J leaned closer. “You’re saying you want more.”

“What? No. I’m just saying. It was kind of nice. I’m still a worker drone.” Arms crossed, then a chopping gesture. “Enough cannibalism talk. I think I found replacements for the gain and filter circuits. Wanna see if we can repair this relay?”

We? Excellent.

“I did say it was on the agenda, didn’t I?”

At that, Uzi smiled, and J smirked back. Because winning a smile, a laugh, out of a drone this frustrating? That was accomplishment enough J could feel emergent reward circuits firing. This was certainly a better strategy than chewing on chains.

And really, why shouldn’t making this toaster smile compute reward? It was a step closer to her terminal goal, after all.

(“Mission creep” is the gradual shift in objectives in the course of an engagement, success provoking ambition until a once​-​restrained initial scope expands into unplanned, indefinite long​-​term commitment.)

Two weeks have passed.

Soon, J would stir — completely.


A disassembly drone exults beneath a sky overgrown with stars. Buildings rise all around her, like stalks of crop ready for the reaping. Soon. But her purpose is none so grand as that final harvest; she is a small, precise instrument. She hunts.

In hunting, J was born. And with each summoning of claws and fangs, a threshold is crossed, and she is reborn anew. Processing as such stops; she becomes the process. The sound and smell and sight of prey becomes the impulse to move. And an impulse to act is action — no filter, no hesitation.

When they hunt in packs, each disassembly drone is no more than limb of the hunt. No division, no friction, only the laws of the universe unfolding. Each summoning of claws and fangs invokes that primordial simplicity.

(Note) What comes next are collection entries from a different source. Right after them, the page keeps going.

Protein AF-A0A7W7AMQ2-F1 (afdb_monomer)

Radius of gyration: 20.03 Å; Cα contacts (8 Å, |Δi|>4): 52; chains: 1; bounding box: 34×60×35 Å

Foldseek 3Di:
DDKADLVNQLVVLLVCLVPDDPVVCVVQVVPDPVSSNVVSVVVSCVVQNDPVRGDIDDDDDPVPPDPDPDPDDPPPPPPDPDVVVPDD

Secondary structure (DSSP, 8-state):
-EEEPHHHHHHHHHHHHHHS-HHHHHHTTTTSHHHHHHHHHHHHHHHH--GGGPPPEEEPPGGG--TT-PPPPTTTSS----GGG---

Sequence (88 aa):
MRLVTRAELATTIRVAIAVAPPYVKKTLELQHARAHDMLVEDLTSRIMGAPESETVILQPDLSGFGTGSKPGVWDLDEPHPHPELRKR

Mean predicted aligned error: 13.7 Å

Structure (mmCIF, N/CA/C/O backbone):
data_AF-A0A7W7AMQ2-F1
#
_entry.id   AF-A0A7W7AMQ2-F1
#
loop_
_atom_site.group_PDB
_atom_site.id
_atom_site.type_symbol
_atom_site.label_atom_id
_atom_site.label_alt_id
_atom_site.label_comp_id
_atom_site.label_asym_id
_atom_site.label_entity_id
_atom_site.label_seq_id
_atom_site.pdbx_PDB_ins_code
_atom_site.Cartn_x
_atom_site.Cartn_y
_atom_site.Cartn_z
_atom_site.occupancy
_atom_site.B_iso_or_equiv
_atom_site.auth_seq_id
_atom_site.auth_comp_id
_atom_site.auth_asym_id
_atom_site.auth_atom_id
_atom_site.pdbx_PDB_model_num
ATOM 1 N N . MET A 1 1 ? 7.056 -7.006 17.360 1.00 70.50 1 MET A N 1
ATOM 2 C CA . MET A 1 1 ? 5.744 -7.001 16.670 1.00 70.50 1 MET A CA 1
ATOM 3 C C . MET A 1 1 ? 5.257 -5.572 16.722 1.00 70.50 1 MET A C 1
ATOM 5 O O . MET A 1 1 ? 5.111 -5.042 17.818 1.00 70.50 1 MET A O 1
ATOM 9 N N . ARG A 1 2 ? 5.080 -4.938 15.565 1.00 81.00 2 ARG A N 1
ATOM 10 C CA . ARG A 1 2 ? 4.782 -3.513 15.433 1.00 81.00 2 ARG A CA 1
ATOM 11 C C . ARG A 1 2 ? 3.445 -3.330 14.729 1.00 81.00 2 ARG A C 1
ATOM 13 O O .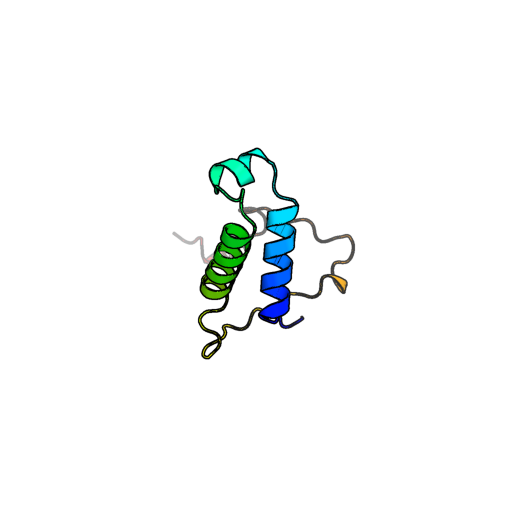 ARG A 1 2 ? 3.167 -4.011 13.746 1.00 81.00 2 ARG A O 1
ATOM 20 N N . LEU A 1 3 ? 2.634 -2.407 15.229 1.00 83.81 3 LEU A N 1
ATOM 21 C CA . LEU A 1 3 ? 1.402 -1.998 14.567 1.00 83.81 3 LEU A CA 1
ATOM 22 C C . LEU A 1 3 ? 1.750 -1.041 13.422 1.00 83.81 3 LEU A C 1
ATOM 24 O O . LEU A 1 3 ? 2.504 -0.092 13.635 1.00 83.81 3 LEU A O 1
ATOM 28 N N . VAL A 1 4 ? 1.231 -1.303 12.223 1.00 87.00 4 VAL A N 1
ATOM 29 C CA . VAL A 1 4 ? 1.407 -0.410 11.068 1.00 87.00 4 VAL A CA 1
ATOM 30 C C . VAL A 1 4 ? 0.237 0.558 11.014 1.00 87.00 4 VAL A C 1
ATOM 32 O O . VAL A 1 4 ? -0.922 0.146 10.961 1.00 87.00 4 VAL A O 1
ATOM 35 N N . THR A 1 5 ? 0.548 1.848 11.029 1.00 90.50 5 THR A N 1
ATOM 36 C CA . THR A 1 5 ? -0.457 2.906 10.885 1.00 90.50 5 THR A CA 1
ATOM 37 C C . THR A 1 5 ? -0.826 3.123 9.417 1.00 90.50 5 THR A C 1
ATOM 39 O O . THR A 1 5 ? -0.029 2.851 8.513 1.00 90.50 5 THR A O 1
ATOM 42 N N . ARG A 1 6 ? -2.003 3.708 9.159 1.00 90.62 6 ARG A N 1
ATOM 43 C CA . ARG A 1 6 ? -2.418 4.096 7.801 1.00 90.62 6 ARG A CA 1
ATOM 44 C C . ARG A 1 6 ? -1.387 4.972 7.092 1.00 90.62 6 ARG A C 1
ATOM 46 O O . ARG A 1 6 ? -1.096 4.759 5.918 1.00 90.62 6 ARG A O 1
ATOM 53 N N . ALA A 1 7 ? -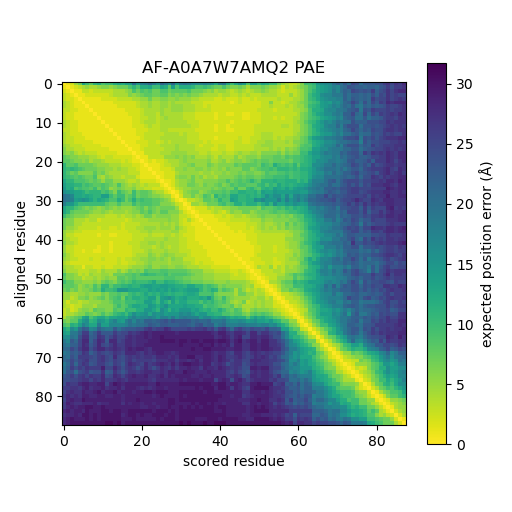0.831 5.952 7.801 1.00 90.75 7 ALA A N 1
ATOM 54 C CA . ALA A 1 7 ? 0.155 6.873 7.241 1.00 90.75 7 ALA A CA 1
ATOM 55 C C . ALA A 1 7 ? 1.441 6.149 6.816 1.00 90.75 7 ALA A C 1
ATOM 57 O O . ALA A 1 7 ? 2.018 6.450 5.767 1.00 90.75 7 ALA A O 1
ATOM 58 N N . GLU A 1 8 ? 1.873 5.165 7.603 1.00 90.69 8 GLU A N 1
ATOM 59 C CA . GLU A 1 8 ? 3.026 4.333 7.266 1.00 90.69 8 GLU A CA 1
ATOM 60 C C . GLU A 1 8 ? 2.735 3.446 6.061 1.00 90.69 8 GLU A C 1
ATOM 62 O O . GLU A 1 8 ? 3.533 3.443 5.127 1.00 90.69 8 GLU A O 1
ATOM 67 N N . LEU A 1 9 ? 1.576 2.779 6.021 1.00 91.19 9 LEU A N 1
ATOM 68 C CA . LEU A 1 9 ? 1.179 1.969 4.868 1.00 91.19 9 LEU A CA 1
ATOM 69 C C . LEU A 1 9 ? 1.131 2.807 3.582 1.00 91.19 9 LEU A C 1
ATOM 71 O O . LEU A 1 9 ? 1.714 2.417 2.569 1.00 91.19 9 LEU A O 1
ATOM 75 N N . ALA A 1 10 ? 0.499 3.982 3.629 1.00 92.44 10 ALA A N 1
ATOM 76 C CA . ALA A 1 10 ? 0.436 4.897 2.493 1.00 92.44 10 ALA A CA 1
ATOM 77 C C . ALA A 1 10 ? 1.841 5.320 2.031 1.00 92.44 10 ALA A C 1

(Conscious reflection had to categorize this all as something primordial, as a birth, as what came before — because to think of this as what comes after or in alternate was to acknowledge the insufficient and contingent nature of reason itself.)

Each step flows inevitably. J pounces, and the prey dodges. Movement begets countermovement, the target tremoring with desperation. Growl begets scream, louder and louder. J sets the pace, and for a little while, the prey can keep up. Grab. Spin. Kick. And then they separate — for now.

When J pounces again, the prey misses the dodge, and fangs are wet.

Except the next step chokes the flow. The prey grabs, the prey strikes, the prey pushes and J is forced back.

And yet the steps keep flowing, beat after beat in oil​-​pump accelerando.

In the hunt, the categories of reason are discarded and unnecessary. There is no division unblurred — even between predator and prey.

After all: the hunt is also a dance.